Bubblegum is the debut mixtape by Irish artist Biig Piig, released on 20 January 2023 through RCA.

Background and release
On 6 September 2022, Biig Piig released "Kerosene". The song debuted as BBC Radio 1's Hottest Record, with her describing it as a "hot girl summer anthem". She noted that it was part of a "wider project", but had not yet announced anything. On 20 October, she released a second single, "This Is What They Meant", and announced Bubblegum and its scheduled release date of 20 January 2023. "This Is What They Meant" received a music video on 17 November. The third and final single, "Picking Up", is a collaboration with Deb Never and was released on 8 December. It also received a music video, which was published on 12 January 2023.

Critical reception
Bubblegum was released to positive reception.

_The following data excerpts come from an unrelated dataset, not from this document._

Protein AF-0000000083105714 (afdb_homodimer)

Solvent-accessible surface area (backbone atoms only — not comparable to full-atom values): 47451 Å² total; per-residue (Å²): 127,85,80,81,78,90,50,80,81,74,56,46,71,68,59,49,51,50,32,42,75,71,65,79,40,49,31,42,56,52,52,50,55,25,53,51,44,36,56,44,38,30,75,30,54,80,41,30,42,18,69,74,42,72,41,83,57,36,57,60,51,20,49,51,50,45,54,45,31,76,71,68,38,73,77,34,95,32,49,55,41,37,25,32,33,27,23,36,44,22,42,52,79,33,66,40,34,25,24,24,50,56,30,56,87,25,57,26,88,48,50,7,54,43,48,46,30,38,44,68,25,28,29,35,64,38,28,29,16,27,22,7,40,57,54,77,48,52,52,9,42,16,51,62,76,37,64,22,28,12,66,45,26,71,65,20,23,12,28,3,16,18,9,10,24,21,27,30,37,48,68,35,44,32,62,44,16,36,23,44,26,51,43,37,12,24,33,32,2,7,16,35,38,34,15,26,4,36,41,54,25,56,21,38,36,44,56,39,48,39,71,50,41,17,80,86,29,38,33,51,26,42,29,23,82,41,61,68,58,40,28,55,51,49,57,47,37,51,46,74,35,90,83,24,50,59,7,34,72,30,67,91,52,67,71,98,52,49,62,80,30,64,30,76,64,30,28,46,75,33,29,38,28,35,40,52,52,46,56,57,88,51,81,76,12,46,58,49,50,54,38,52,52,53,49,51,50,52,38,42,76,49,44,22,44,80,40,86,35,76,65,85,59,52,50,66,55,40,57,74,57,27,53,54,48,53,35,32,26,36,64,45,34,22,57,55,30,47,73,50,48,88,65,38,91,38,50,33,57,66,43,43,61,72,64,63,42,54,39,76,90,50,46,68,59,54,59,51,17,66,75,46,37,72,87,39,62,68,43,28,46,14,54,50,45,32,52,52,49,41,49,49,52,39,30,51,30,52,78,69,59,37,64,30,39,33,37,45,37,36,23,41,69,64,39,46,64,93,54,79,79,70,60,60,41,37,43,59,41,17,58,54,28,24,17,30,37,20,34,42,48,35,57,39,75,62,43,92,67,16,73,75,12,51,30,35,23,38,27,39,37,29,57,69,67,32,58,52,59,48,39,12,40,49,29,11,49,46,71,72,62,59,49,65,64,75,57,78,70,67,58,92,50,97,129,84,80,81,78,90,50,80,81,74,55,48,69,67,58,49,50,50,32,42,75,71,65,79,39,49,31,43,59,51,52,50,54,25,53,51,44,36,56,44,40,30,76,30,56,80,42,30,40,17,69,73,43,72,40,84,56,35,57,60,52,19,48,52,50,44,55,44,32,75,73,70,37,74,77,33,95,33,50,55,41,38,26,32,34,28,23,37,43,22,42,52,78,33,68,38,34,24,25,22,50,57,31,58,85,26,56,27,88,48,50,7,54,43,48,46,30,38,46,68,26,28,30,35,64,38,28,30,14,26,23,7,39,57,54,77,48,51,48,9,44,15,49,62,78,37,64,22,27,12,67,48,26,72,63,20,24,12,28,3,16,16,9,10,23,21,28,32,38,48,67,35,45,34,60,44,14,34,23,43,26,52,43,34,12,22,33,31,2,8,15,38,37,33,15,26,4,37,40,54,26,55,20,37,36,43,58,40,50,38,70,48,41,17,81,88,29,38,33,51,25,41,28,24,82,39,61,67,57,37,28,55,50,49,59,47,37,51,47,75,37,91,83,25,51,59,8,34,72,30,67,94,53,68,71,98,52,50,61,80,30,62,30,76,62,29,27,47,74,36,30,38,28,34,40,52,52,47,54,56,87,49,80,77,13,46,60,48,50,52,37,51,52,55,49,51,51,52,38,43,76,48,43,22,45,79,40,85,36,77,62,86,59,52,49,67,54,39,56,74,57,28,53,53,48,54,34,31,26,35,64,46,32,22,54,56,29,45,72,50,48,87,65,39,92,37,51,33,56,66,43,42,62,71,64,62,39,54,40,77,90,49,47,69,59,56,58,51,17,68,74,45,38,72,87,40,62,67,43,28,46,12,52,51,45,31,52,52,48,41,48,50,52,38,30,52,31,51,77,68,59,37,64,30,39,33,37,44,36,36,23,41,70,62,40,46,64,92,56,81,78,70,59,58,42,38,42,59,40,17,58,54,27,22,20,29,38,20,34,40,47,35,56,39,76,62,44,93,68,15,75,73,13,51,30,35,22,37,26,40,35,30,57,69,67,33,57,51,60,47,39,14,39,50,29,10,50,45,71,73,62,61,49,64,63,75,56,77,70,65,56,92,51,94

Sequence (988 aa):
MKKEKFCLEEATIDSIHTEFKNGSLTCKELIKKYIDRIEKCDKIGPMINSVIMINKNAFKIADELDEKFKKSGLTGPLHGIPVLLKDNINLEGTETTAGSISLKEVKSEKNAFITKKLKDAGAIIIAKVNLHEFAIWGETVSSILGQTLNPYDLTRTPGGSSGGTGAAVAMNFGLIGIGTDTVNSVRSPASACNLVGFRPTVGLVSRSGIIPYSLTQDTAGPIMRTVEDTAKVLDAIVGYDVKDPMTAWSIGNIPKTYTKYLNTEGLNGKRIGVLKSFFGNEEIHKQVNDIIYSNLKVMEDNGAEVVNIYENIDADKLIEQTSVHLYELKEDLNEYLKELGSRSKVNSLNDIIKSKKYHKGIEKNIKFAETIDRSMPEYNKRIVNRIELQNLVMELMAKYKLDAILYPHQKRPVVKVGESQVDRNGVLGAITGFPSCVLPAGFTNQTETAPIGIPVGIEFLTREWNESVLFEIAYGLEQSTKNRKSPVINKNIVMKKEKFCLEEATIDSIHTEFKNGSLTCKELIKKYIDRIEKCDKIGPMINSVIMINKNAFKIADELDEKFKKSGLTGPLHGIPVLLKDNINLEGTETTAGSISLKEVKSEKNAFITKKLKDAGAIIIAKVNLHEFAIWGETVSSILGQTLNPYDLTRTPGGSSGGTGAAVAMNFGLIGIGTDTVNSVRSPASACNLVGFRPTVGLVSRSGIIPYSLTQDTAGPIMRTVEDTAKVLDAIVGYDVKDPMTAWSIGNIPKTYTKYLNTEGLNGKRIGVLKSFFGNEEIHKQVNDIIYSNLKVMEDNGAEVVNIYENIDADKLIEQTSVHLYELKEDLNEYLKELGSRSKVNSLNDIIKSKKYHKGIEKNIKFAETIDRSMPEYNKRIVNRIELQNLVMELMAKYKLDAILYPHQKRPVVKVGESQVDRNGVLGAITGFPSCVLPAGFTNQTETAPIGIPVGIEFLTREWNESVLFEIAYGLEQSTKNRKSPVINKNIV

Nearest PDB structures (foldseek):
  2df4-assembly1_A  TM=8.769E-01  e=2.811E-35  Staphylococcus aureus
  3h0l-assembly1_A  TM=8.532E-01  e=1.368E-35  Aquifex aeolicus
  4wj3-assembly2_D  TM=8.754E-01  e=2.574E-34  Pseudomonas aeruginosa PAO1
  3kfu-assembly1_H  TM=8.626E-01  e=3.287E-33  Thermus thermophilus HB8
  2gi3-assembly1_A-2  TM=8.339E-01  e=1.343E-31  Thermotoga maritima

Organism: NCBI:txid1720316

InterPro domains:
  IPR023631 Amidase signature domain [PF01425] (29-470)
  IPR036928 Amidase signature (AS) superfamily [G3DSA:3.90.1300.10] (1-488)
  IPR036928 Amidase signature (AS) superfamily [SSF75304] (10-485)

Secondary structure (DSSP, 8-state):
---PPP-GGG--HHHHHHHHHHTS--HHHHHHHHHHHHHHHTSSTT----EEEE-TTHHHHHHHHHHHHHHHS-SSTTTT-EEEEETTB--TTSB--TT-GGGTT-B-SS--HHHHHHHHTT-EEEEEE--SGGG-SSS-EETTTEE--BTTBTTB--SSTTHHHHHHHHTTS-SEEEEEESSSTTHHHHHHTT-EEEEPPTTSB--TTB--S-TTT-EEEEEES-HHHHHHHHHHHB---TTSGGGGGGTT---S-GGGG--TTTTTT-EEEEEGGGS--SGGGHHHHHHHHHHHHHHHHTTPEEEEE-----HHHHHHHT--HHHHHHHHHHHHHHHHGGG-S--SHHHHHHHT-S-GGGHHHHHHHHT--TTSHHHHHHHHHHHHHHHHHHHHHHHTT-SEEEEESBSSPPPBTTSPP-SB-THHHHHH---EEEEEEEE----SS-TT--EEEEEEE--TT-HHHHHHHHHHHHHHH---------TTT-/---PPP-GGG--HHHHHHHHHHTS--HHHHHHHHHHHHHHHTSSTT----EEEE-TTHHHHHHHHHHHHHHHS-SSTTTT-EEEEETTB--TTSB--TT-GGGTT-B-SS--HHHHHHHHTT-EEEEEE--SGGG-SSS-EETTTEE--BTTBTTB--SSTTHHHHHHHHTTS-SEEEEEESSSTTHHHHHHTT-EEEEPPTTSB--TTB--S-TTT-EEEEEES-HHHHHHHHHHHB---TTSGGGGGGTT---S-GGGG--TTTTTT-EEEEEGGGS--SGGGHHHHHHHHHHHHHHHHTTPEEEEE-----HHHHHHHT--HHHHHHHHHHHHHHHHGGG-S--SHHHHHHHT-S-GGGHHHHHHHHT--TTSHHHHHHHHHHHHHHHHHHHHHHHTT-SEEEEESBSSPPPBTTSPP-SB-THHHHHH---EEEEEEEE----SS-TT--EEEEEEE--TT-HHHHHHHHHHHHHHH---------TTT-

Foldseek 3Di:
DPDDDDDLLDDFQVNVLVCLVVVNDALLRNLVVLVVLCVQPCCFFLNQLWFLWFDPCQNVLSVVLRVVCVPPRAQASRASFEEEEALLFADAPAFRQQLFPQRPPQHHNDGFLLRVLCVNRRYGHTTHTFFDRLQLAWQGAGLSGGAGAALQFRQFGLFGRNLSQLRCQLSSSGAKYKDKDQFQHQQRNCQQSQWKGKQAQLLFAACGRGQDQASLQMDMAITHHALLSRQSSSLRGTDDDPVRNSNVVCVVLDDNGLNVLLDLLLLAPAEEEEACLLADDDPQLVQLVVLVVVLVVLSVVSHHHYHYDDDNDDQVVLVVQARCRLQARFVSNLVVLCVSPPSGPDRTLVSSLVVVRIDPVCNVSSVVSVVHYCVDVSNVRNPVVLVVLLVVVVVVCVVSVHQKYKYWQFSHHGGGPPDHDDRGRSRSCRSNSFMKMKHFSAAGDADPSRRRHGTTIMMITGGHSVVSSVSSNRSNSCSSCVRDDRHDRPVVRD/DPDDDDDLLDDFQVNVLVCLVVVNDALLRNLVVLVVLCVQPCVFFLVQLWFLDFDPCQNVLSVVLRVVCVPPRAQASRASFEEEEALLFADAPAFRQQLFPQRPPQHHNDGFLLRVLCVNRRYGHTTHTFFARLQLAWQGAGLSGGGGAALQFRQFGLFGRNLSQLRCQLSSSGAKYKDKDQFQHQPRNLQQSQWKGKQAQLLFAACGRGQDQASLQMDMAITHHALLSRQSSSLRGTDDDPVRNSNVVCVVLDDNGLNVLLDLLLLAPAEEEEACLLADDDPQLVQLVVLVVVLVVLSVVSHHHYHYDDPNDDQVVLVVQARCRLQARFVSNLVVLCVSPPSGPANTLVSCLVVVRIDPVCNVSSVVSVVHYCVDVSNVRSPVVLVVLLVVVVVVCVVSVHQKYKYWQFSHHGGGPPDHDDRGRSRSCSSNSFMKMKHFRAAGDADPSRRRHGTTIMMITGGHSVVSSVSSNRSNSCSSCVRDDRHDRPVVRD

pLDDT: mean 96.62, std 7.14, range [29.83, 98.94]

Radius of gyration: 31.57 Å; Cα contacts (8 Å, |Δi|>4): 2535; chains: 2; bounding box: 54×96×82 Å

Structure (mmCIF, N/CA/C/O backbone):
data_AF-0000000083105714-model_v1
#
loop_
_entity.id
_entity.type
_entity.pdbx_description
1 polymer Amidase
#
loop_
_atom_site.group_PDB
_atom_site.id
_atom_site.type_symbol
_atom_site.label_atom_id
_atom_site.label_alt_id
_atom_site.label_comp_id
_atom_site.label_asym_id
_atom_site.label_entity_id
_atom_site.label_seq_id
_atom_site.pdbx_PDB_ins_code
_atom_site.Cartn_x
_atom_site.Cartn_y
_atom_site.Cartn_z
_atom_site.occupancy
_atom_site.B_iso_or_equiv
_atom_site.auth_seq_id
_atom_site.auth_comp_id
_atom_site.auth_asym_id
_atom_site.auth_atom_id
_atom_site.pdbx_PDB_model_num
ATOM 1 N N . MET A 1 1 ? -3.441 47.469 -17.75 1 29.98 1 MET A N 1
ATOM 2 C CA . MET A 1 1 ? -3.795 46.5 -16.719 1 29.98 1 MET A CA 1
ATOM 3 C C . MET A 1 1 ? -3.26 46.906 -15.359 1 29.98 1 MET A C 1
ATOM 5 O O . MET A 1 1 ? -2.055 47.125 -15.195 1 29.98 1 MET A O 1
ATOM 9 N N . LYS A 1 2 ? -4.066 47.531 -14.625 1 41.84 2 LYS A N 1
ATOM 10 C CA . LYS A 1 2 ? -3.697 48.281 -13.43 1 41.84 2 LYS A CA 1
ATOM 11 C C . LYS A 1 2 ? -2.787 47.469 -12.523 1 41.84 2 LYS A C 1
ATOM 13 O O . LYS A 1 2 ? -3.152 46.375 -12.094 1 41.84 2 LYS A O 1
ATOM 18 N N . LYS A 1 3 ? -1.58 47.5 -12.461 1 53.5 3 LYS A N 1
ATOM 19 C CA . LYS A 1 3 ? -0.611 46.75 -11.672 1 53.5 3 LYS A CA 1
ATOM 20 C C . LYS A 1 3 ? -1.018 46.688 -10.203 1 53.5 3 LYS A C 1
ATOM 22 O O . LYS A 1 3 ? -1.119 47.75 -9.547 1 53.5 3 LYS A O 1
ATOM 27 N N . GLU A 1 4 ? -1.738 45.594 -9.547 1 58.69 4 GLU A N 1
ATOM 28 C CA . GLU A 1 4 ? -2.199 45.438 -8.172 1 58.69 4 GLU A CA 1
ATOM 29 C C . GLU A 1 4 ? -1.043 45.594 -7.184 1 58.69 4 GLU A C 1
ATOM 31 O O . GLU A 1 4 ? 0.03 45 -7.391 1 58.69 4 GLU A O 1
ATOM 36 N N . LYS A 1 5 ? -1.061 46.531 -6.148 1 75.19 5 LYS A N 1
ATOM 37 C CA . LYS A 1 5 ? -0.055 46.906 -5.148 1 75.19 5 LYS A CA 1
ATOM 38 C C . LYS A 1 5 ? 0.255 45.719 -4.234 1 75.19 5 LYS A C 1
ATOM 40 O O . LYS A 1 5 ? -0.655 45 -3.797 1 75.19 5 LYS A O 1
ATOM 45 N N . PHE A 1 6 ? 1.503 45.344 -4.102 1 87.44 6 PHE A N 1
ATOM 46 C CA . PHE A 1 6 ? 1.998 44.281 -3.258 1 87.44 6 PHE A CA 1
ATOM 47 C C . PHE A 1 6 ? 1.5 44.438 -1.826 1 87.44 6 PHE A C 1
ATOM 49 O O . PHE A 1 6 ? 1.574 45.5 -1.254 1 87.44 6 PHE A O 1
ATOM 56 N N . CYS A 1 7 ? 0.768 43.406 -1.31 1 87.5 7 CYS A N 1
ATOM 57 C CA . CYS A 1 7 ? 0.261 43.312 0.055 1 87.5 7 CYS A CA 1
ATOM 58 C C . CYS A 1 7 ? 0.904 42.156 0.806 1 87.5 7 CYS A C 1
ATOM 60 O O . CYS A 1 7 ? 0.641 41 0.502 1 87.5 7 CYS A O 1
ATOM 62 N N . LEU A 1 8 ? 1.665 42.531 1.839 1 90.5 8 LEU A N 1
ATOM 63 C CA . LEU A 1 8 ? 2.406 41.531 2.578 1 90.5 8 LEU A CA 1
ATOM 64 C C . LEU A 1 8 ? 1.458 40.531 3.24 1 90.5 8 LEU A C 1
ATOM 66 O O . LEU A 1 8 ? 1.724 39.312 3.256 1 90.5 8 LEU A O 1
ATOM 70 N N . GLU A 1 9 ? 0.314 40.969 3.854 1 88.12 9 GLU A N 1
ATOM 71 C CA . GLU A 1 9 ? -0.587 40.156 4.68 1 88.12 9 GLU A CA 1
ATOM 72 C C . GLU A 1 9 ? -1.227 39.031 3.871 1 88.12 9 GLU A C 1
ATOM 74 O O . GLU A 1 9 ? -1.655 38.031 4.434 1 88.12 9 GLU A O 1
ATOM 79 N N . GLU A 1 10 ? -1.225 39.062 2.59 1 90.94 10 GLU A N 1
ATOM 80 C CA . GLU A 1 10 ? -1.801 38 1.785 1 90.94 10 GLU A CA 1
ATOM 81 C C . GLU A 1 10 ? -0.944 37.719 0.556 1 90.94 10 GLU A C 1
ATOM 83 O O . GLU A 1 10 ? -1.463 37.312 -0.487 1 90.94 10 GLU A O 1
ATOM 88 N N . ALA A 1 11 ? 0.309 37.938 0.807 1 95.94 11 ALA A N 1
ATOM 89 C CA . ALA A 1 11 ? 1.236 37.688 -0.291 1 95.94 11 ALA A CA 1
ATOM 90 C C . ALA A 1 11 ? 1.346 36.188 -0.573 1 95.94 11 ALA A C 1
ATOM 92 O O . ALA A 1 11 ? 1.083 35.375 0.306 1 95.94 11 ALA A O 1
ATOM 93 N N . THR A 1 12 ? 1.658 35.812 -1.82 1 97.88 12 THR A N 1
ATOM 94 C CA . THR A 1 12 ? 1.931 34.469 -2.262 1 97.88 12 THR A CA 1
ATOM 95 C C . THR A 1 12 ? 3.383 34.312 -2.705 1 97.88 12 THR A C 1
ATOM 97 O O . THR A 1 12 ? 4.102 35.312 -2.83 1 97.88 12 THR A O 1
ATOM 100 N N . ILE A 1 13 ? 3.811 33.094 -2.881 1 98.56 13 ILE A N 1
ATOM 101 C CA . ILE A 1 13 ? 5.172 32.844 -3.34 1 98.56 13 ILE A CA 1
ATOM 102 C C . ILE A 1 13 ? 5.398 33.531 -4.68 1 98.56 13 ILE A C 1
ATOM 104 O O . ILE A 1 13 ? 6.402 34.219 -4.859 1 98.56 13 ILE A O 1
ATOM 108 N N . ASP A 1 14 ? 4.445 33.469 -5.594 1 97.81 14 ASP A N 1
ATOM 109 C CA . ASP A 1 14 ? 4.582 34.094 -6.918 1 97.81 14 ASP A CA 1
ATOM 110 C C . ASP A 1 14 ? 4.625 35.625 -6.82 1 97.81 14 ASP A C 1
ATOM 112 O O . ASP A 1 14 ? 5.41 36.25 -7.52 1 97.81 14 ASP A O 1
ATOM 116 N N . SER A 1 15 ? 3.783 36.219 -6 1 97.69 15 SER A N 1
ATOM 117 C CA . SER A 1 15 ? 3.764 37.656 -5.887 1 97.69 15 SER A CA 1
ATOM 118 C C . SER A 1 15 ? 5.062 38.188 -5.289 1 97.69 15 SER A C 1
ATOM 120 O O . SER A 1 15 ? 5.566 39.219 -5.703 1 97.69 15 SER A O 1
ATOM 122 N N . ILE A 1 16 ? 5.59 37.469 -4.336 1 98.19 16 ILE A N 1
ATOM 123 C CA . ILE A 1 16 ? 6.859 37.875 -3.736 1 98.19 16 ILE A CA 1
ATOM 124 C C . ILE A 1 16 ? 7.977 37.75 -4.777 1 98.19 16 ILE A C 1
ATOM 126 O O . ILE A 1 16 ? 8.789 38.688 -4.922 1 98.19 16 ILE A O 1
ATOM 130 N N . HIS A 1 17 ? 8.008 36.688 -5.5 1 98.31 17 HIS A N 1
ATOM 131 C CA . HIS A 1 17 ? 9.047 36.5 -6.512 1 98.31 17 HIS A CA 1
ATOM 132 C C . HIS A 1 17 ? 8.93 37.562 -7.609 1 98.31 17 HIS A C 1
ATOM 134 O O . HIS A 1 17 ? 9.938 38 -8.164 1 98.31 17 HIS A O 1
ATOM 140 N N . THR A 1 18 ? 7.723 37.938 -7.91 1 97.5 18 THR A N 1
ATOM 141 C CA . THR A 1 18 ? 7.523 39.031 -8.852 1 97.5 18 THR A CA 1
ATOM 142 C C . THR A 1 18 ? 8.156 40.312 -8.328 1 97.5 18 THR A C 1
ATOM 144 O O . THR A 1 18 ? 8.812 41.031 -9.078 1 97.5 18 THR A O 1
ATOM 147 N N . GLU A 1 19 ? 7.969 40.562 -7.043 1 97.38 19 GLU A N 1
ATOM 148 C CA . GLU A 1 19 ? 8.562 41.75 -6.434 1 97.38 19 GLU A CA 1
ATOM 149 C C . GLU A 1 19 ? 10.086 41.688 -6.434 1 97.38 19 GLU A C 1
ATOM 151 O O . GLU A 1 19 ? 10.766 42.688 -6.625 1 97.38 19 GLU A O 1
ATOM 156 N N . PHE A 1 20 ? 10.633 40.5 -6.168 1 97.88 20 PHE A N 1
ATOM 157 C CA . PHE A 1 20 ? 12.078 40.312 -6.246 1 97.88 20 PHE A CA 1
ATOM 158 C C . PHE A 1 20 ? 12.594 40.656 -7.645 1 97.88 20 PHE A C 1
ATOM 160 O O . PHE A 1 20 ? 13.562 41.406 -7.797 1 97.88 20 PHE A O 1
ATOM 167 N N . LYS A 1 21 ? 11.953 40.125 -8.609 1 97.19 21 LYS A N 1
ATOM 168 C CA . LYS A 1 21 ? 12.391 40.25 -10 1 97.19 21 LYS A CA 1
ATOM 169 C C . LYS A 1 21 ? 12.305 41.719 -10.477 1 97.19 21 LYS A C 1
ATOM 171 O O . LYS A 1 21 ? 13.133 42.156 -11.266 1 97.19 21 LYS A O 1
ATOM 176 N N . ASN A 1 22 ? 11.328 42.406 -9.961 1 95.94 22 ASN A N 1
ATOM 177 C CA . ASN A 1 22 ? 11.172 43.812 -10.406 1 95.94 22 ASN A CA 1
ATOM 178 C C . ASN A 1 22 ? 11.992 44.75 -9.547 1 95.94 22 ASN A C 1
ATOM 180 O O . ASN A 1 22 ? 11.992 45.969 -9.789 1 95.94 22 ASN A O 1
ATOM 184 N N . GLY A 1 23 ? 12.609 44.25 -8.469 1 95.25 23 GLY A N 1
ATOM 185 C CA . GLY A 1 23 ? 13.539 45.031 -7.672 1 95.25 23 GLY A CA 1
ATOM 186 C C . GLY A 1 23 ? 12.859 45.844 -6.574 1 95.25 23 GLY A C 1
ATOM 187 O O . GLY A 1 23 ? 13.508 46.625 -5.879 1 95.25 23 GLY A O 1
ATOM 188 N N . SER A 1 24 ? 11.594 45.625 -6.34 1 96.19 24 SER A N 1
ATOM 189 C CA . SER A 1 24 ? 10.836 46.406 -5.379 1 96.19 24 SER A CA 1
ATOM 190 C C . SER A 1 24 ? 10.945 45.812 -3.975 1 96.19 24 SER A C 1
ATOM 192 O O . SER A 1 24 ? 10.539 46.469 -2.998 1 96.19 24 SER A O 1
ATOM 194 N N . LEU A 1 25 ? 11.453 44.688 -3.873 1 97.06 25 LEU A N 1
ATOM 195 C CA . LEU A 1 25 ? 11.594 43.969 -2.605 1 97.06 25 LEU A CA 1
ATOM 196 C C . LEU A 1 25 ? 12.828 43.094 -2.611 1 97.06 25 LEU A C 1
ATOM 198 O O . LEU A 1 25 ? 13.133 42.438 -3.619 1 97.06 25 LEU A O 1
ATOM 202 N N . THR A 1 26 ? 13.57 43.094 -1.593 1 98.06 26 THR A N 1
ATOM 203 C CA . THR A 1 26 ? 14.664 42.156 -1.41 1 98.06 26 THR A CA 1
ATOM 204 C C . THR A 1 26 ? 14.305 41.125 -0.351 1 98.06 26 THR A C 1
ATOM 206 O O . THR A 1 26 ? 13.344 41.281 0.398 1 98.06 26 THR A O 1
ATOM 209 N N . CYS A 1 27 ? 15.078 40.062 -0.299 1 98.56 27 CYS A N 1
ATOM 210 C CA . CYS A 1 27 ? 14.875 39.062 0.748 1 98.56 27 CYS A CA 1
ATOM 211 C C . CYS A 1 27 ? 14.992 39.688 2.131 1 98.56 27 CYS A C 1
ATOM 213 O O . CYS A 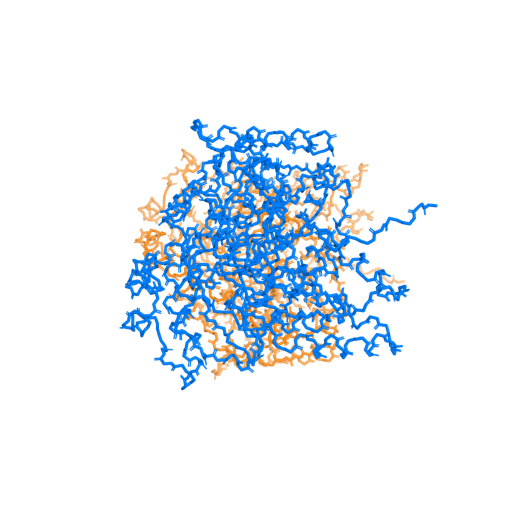1 27 ? 14.172 39.438 3.012 1 98.56 27 CYS A O 1
ATOM 215 N N . LYS A 1 28 ? 16 40.5 2.332 1 98.44 28 LYS A N 1
ATOM 216 C CA . LYS A 1 28 ? 16.266 41.094 3.629 1 98.44 28 LYS A CA 1
ATOM 217 C C . LYS A 1 28 ? 15.094 42 4.051 1 98.44 28 LYS A C 1
ATOM 219 O O . LYS A 1 28 ? 14.664 41.969 5.207 1 98.44 28 LYS A O 1
ATOM 224 N N . GLU A 1 29 ? 14.617 42.812 3.123 1 98.31 29 GLU A N 1
ATOM 225 C CA . GLU A 1 29 ? 13.477 43.656 3.412 1 98.31 29 GLU A CA 1
ATOM 226 C C . GLU A 1 29 ? 12.242 42.844 3.775 1 98.31 29 GLU A C 1
ATOM 228 O O . GLU A 1 29 ? 11.5 43.188 4.695 1 98.31 29 GLU A O 1
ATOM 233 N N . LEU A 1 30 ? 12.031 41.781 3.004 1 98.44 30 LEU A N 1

Tara Joshi for The Guardian rated it 4/5 and called the production "immaculate". Hannah Mylrea for NME and Ben Tipple for DIY Magazine also awarded 4/5 ratings. James Mellen for Clash thought it was the most "creative, well-thought-out and simply fun" release from the United Kingdom's alternative pop scene recently and awarded it a 7/10. Jem Aswad for Variety praised the mixtape, and claimed Biig Piig's "biggest moment is yet to come".